**Try it:** Only a number is expected here: the count of lines in this data where "backbone" occurs.

[Extracted records]

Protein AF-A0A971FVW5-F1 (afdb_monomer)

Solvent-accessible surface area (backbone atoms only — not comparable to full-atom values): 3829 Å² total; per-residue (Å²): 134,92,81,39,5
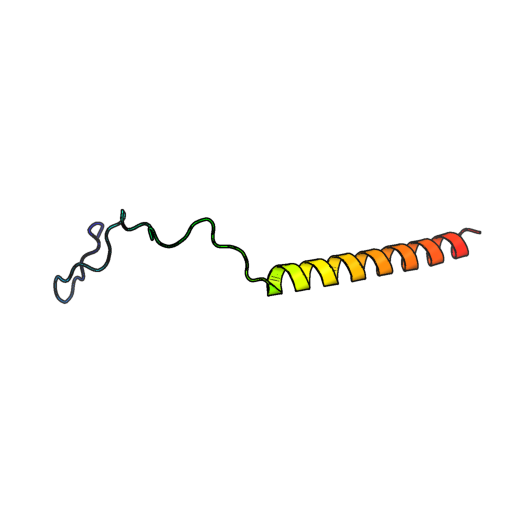4,38,91,88,77,69,48,78,76,51,57,96,82,64,62,77,90,68,71,75,83,80,72,74,58,72,67,58,57,52,54,52,50,54,49,53,54,51,52,51,52,52,48,53,54,50,49,53,52,49,54,65,68,76,106

Sequence (59 aa):
MPDGTCPQCGRFIASPDDEPEGDGPSRAPWHFYVLVAAVVVYLGWRLVQGIDWLLRWLF

Radius of gyration: 26.06 Å; Cα contacts (8 Å, |Δi|>4): 15; chains: 1; bounding box: 39×24×70 Å

Mean predicted aligned error: 13.45 Å

Structure (mmCIF, N/CA/C/O backbone):
data_AF-A0A971FVW5-F1
#
_entry.id   AF-A0A971FVW5-F1
#
loop_
_atom_site.group_PDB
_atom_site.id
_atom_site.type_symbol
_atom_site.label_atom_id
_atom_site.label_alt_id
_atom_site.label_comp_id
_atom_site.label_asym_id
_atom_site.label_entity_id
_atom_site.label_seq_id
_atom_site.pdbx_PDB_ins_code
_atom_site.Cartn_x
_atom_site.Cartn_y
_atom_site.Cartn_z
_atom_site.occupancy
_atom_site.B_iso_or_equiv
_atom_site.auth_seq_id
_atom_site.auth_comp_id
_atom_site.auth_asym_id
_
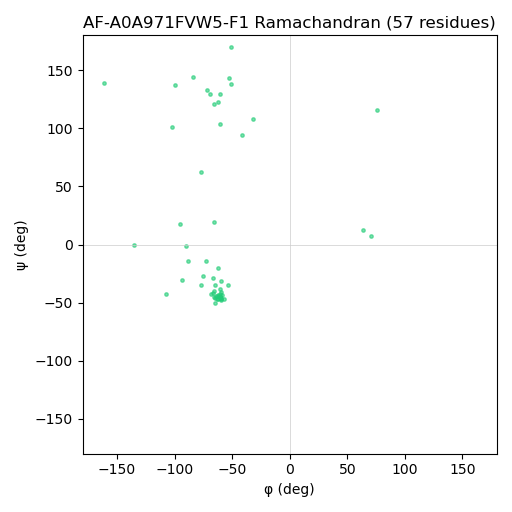atom_site.auth_atom_id
_atom_site.pdbx_PDB_model_num
ATOM 1 N N . MET A 1 1 ? -9.013 8.889 35.431 1.00 50.66 1 MET A N 1
ATOM 2 C CA . MET A 1 1 ? -9.661 7.795 36.181 1.00 50.66 1 MET A CA 1
ATOM 3 C C . MET A 1 1 ? -9.232 6.481 35.546 1.00 50.66 1 MET A C 1
ATOM 5 O O . MET A 1 1 ? -9.512 6.328 34.364 1.00 50.66 1 MET A O 1
ATOM 9 N N . PRO A 1 2 ? -8.501 5.610 36.255 1.00 65.56 2 PRO A N 1
ATOM 10 C CA . PRO A 1 2 ? -7.958 4.378 35.677 1.00 65.56 2 PRO A CA 1
ATOM 11 C C . PRO A 1 2 ? -8.899 3.157 35.742 1.00 65.56 2 PRO A C 1
ATOM 13 O O . PRO A 1 2 ? -8.665 2.199 35.020 1.00 65.56 2 PRO A O 1
ATOM 16 N N . ASP A 1 3 ? -9.981 3.191 36.530 1.00 73.00 3 ASP A N 1
ATOM 17 C CA . ASP A 1 3 ? -10.752 1.979 36.887 1.00 73.00 3 ASP A CA 1
ATOM 18 C C . ASP A 1 3 ? -11.989 1.678 36.008 1.00 73.00 3 ASP A C 1
ATOM 20 O O . ASP A 1 3 ? -12.905 0.981 36.441 1.00 73.00 3 ASP A O 1
ATOM 24 N N . GLY A 1 4 ? -12.104 2.263 34.808 1.00 74.44 4 GLY A N 1
ATOM 25 C CA . GLY A 1 4 ? -13.162 1.890 33.843 1.00 74.44 4 GLY A CA 1
ATOM 26 C C . GLY A 1 4 ? -14.623 2.154 34.268 1.00 74.44 4 GLY A C 1
ATOM 27 O O . GLY A 1 4 ? -15.566 1.667 33.637 1.00 74.44 4 GLY A O 1
ATOM 28 N N . THR A 1 5 ? -14.838 2.928 35.338 1.00 88.19 5 THR A N 1
ATOM 29 C CA . THR A 1 5 ? -16.160 3.153 35.949 1.00 88.19 5 THR A CA 1
ATOM 30 C C . THR A 1 5 ? -16.794 4.480 35.515 1.00 88.19 5 THR A C 1
ATOM 32 O O . THR A 1 5 ? -16.135 5.521 35.480 1.00 88.19 5 THR A O 1
ATOM 35 N N . CYS A 1 6 ? -18.101 4.463 35.220 1.00 85.50 6 CYS A N 1
ATOM 36 C CA . CYS A 1 6 ? -18.877 5.650 34.860 1.00 85.50 6 CYS A CA 1
ATOM 37 C C . CYS A 1 6 ? -18.973 6.637 36.040 1.00 85.50 6 CYS A C 1
ATOM 39 O O . CYS A 1 6 ? -19.570 6.293 37.064 1.00 85.50 6 CYS A O 1
ATOM 41 N N . PRO A 1 7 ? -18.512 7.893 35.900 1.00 83.50 7 PRO A N 1
ATOM 42 C CA . PRO A 1 7 ? -18.550 8.868 36.991 1.00 83.50 7 PRO A CA 1
ATOM 43 C C . PRO A 1 7 ? -19.962 9.387 37.303 1.00 83.50 7 PRO A C 1
ATOM 45 O O . PRO A 1 7 ? -20.164 10.010 38.339 1.00 83.50 7 PRO A O 1
ATOM 48 N N . GLN A 1 8 ? -20.938 9.154 36.419 1.00 84.69 8 GLN A N 1
ATOM 49 C CA . GLN A 1 8 ? -22.292 9.693 36.571 1.00 84.69 8 GLN A CA 1
ATOM 50 C C . GLN A 1 8 ? -23.255 8.732 37.285 1.00 84.69 8 GLN A C 1
ATOM 52 O O . GLN A 1 8 ? -24.195 9.174 37.938 1.00 84.69 8 GLN A O 1
ATOM 57 N N . CYS A 1 9 ? -23.060 7.421 37.140 1.00 89.44 9 CYS A N 1
ATOM 58 C CA . CYS A 1 9 ? -23.970 6.414 37.697 1.00 89.44 9 CYS A CA 1
ATOM 59 C C . CYS A 1 9 ? -23.260 5.253 38.402 1.00 89.44 9 CYS A C 1
ATOM 61 O O . CYS A 1 9 ? -23.931 4.351 38.895 1.00 89.44 9 CYS A O 1
ATOM 63 N N . GLY A 1 10 ? -21.923 5.245 38.439 1.00 84.06 10 GLY A N 1
ATOM 64 C CA . GLY A 1 10 ? -21.138 4.201 39.102 1.00 84.06 10 GLY A CA 1
ATOM 65 C C . GLY A 1 10 ? -21.165 2.841 38.402 1.00 84.06 10 GLY A C 1
ATOM 66 O O . GLY A 1 10 ? -20.654 1.867 38.944 1.00 84.06 10 GLY A O 1
ATOM 67 N N . ARG A 1 11 ? -21.755 2.743 37.202 1.00 84.38 11 ARG A N 1
ATOM 68 C CA . ARG A 1 11 ? -21.754 1.509 36.407 1.00 84.38 11 ARG A CA 1
ATOM 69 C C . ARG A 1 11 ? -20.359 1.254 35.831 1.00 84.38 11 ARG A C 1
ATOM 71 O O . ARG A 1 11 ? -19.768 2.150 35.231 1.00 84.38 11 ARG A O 1
ATOM 78 N N . PHE A 1 12 ? -19.876 0.025 35.969 1.00 81.50 12 PHE A N 1
ATOM 79 C CA . PHE A 1 12 ? -18.670 -0.458 35.299 1.00 81.50 12 PHE A CA 1
ATOM 80 C C . PHE A 1 12 ? -18.911 -0.584 33.786 1.00 81.50 12 PHE A C 1
ATOM 82 O O . PHE A 1 12 ? -19.936 -1.144 33.391 1.00 81.50 12 PHE A O 1
ATOM 89 N N . ILE A 1 13 ? -18.030 -0.013 32.954 1.00 82.44 13 ILE A N 1
ATOM 90 C CA . ILE A 1 13 ? -18.214 0.030 31.488 1.00 82.44 13 ILE A CA 1
ATOM 91 C C . ILE A 1 13 ? -17.265 -0.933 30.774 1.00 82.44 13 ILE A C 1
ATOM 93 O O . ILE A 1 13 ? -17.692 -1.595 29.833 1.00 82.44 13 ILE A O 1
ATOM 97 N N . ALA A 1 14 ? -16.004 -0.996 31.196 1.00 71.62 14 ALA A N 1
ATOM 98 C CA . ALA A 1 14 ? -14.997 -1.866 30.599 1.00 71.62 14 ALA A CA 1
ATOM 99 C C . ALA A 1 14 ? -13.828 -2.058 31.569 1.00 71.62 14 ALA A C 1
ATOM 101 O O . ALA A 1 14 ? -13.393 -1.088 32.197 1.00 71.62 14 ALA A O 1
ATOM 102 N N . SER A 1 15 ? -13.312 -3.280 31.661 1.00 73.69 15 SER A N 1
ATOM 103 C CA . SER A 1 15 ? -12.034 -3.581 32.296 1.00 73.69 15 SER A CA 1
ATOM 104 C C . SER A 1 15 ? -10.903 -3.353 31.288 1.00 73.69 15 SER A C 1
ATOM 106 O O . SER A 1 15 ? -11.082 -3.631 30.104 1.00 73.69 15 SER A O 1
ATOM 108 N N . PRO A 1 16 ? -9.725 -2.858 31.704 1.00 65.12 16 PRO A N 1
ATOM 109 C CA . PRO A 1 16 ? -8.563 -2.771 30.814 1.00 65.12 16 PRO A CA 1
ATOM 110 C C . PRO A 1 16 ? -8.091 -4.150 30.319 1.00 65.12 16 PRO A C 1
ATOM 112 O O . PRO A 1 16 ? -7.432 -4.217 29.288 1.00 65.12 16 PRO A O 1
ATOM 115 N N . ASP A 1 17 ? -8.461 -5.217 31.032 1.00 67.50 17 ASP A N 1
ATOM 116 C CA . ASP A 1 17 ? -8.212 -6.617 30.672 1.00 67.50 17 ASP A CA 1
ATOM 117 C C . ASP A 1 17 ? -9.345 -7.242 29.833 1.00 67.50 17 ASP A C 1
ATOM 119 O O . ASP A 1 17 ? -9.242 -8.402 29.444 1.00 67.50 17 ASP A O 1
ATOM 123 N N . ASP A 1 18 ? -10.421 -6.497 29.535 1.00 65.44 18 ASP A N 1
ATOM 124 C CA . ASP A 1 18 ? -11.422 -6.906 28.540 1.00 65.44 18 ASP A CA 1
ATOM 125 C C . ASP A 1 18 ? -10.846 -6.663 27.134 1.00 65.44 18 ASP A C 1
ATOM 127 O O . ASP A 1 18 ? -11.334 -5.847 26.345 1.00 65.44 18 ASP A O 1
ATOM 131 N N . GLU A 1 19 ? -9.760 -7.363 26.815 1.00 65.38 19 GLU A N 1
ATOM 132 C CA . GLU A 1 19 ? -9.409 -7.617 25.427 1.00 65.38 19 GLU A CA 1
ATOM 133 C C . GLU A 1 19 ? -10.591 -8.397 24.833 1.00 65.38 19 GLU A C 1
ATOM 135 O O . GLU A 1 19 ? -11.058 -9.356 25.454 1.00 65.38 19 GLU A O 1
ATOM 140 N N . PRO A 1 20 ? -11.159 -7.996 23.683 1.00 61.78 20 PRO A N 1
ATOM 141 C CA . PRO A 1 20 ? -12.230 -8.769 23.086 1.00 61.78 20 PRO A CA 1
ATOM 142 C C . PRO A 1 20 ? -11.693 -10.172 22.774 1.00 61.78 20 PRO A C 1
ATOM 144 O O . PRO A 1 20 ? -11.022 -10.373 21.767 1.00 61.78 20 PRO A O 1
ATOM 147 N N . GLU A 1 21 ? -12.052 -11.157 23.600 1.00 59.12 21 GLU A N 1
ATOM 148 C CA . GLU A 1 21 ? -11.852 -12.604 23.390 1.00 59.12 21 GLU A CA 1
ATOM 149 C C . GLU A 1 21 ? -12.696 -13.130 22.194 1.00 59.12 21 GLU A C 1
ATOM 151 O O . GLU A 1 21 ? -13.019 -14.312 22.073 1.00 59.12 21 GLU A O 1
ATOM 156 N N . GLY A 1 22 ? -13.121 -12.219 21.317 1.00 56.91 22 GLY A N 1
ATOM 157 C CA . GLY A 1 22 ? -13.961 -12.436 20.157 1.00 56.91 22 GLY A CA 1
ATOM 158 C C . GLY A 1 22 ? -13.121 -12.437 18.892 1.00 56.91 22 GLY A C 1
ATOM 159 O O . GLY A 1 22 ? -12.789 -11.381 18.359 1.00 56.91 22 GLY A O 1
ATOM 160 N N . ASP A 1 23 ? -12.868 -13.657 18.424 1.00 55.44 23 ASP A N 1
ATOM 161 C CA . ASP A 1 23 ? -12.452 -14.025 17.074 1.00 55.44 23 ASP A CA 1
ATOM 162 C C . ASP A 1 23 ? -10.980 -13.747 16.718 1.00 55.44 23 ASP A C 1
ATOM 164 O O . ASP A 1 23 ? -10.504 -12.618 16.640 1.00 55.44 23 ASP A O 1
ATOM 168 N N . GLY A 1 24 ? -10.249 -14.840 16.455 1.00 59.88 24 GLY A N 1
ATOM 169 C CA . GLY A 1 24 ? -8.853 -14.834 16.015 1.00 59.88 24 GLY A CA 1
ATOM 170 C C . GLY A 1 24 ? -8.580 -13.924 14.806 1.00 59.88 24 GLY A C 1
ATOM 171 O O . GLY A 1 24 ? -9.515 -13.462 14.156 1.00 59.88 24 GLY A O 1
ATOM 172 N N . PRO A 1 25 ? -7.292 -13.695 14.474 1.00 61.12 25 PRO A N 1
ATOM 173 C CA . PRO A 1 25 ? -6.785 -12.543 13.726 1.00 61.12 25 PRO A CA 1
ATOM 174 C C . PRO A 1 25 ? -7.785 -12.020 12.705 1.00 61.12 25 PRO A C 1
ATOM 176 O O . PRO A 1 25 ? -8.029 -12.706 11.710 1.00 61.12 25 PRO A O 1
ATOM 179 N N . SER A 1 26 ? -8.365 -10.846 12.990 1.00 64.38 26 SER A N 1
ATOM 180 C CA . SER A 1 26 ? -9.417 -10.187 12.214 1.00 64.38 26 SER A CA 1
ATOM 181 C C . SER A 1 26 ? -9.128 -10.316 10.723 1.00 64.38 26 SER A C 1
ATOM 183 O O . SER A 1 26 ? -8.337 -9.555 10.160 1.00 64.38 26 SER A O 1
ATOM 185 N N . ARG A 1 27 ? -9.706 -11.342 10.081 1.00 69.06 27 ARG A N 1
ATOM 186 C CA . ARG A 1 27 ? -9.438 -11.616 8.669 1.00 69.06 27 ARG A CA 1
ATOM 187 C C . ARG A 1 27 ? -9.925 -10.405 7.900 1.00 69.06 27 ARG A C 1
ATOM 189 O O . ARG A 1 27 ? -11.096 -10.039 8.001 1.00 69.06 27 ARG A O 1
ATOM 196 N N . ALA A 1 28 ? -9.018 -9.790 7.144 1.00 78.31 28 ALA A N 1
ATOM 197 C CA . ALA A 1 28 ? -9.372 -8.676 6.286 1.00 78.31 28 ALA A CA 1
ATOM 198 C C . ALA A 1 28 ? -10.586 -9.073 5.418 1.00 78.31 28 ALA A C 1
ATOM 200 O O . ALA A 1 28 ? -10.637 -10.211 4.932 1.00 78.31 28 ALA A O 1
ATOM 201 N N . PRO A 1 29 ? -11.568 -8.174 5.224 1.00 86.56 29 PRO A N 1
ATOM 202 C CA . PRO A 1 29 ? -12.748 -8.469 4.419 1.00 86.56 29 PRO A CA 1
ATOM 203 C C . PRO A 1 29 ? -12.355 -8.984 3.032 1.00 86.56 29 PRO A C 1
ATOM 205 O O . PRO A 1 29 ? -11.412 -8.479 2.430 1.00 86.56 29 PRO A O 1
ATOM 208 N N . TRP A 1 30 ? -13.097 -9.942 2.475 1.00 90.06 30 TRP A N 1
ATOM 209 C CA . TRP A 1 30 ? -12.776 -10.544 1.169 1.00 90.06 30 TRP A CA 1
ATOM 210 C C . TRP A 1 30 ? -12.606 -9.510 0.039 1.00 90.06 30 TRP A C 1
ATOM 212 O O . TRP A 1 30 ? -11.738 -9.658 -0.820 1.00 90.06 30 TRP A O 1
ATOM 222 N N . HIS A 1 31 ? -13.386 -8.424 0.084 1.00 88.31 31 HIS A N 1
ATOM 223 C CA . HIS A 1 31 ? -13.294 -7.306 -0.855 1.00 88.31 31 HIS A CA 1
ATOM 224 C C . HIS A 1 31 ? -11.913 -6.632 -0.853 1.00 88.31 31 HIS A C 1
ATOM 226 O O . HIS A 1 31 ? -11.476 -6.148 -1.894 1.00 88.31 31 HIS A O 1
ATOM 232 N N . PHE A 1 32 ? -11.204 -6.615 0.282 1.00 90.25 32 PHE A N 1
ATOM 233 C CA . PHE A 1 32 ? -9.853 -6.058 0.367 1.00 90.25 32 PHE A CA 1
ATOM 234 C C . PHE A 1 32 ? -8.895 -6.810 -0.563 1.00 90.25 32 PHE A C 1
ATOM 236 O O . PHE A 1 32 ? -8.186 -6.196 -1.357 1.00 90.25 32 PHE A O 1
ATOM 243 N N . TYR A 1 33 ? -8.941 -8.144 -0.542 1.00 91.94 33 TYR A N 1
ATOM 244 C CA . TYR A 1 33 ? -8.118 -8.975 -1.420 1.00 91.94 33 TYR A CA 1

**Task result:** 2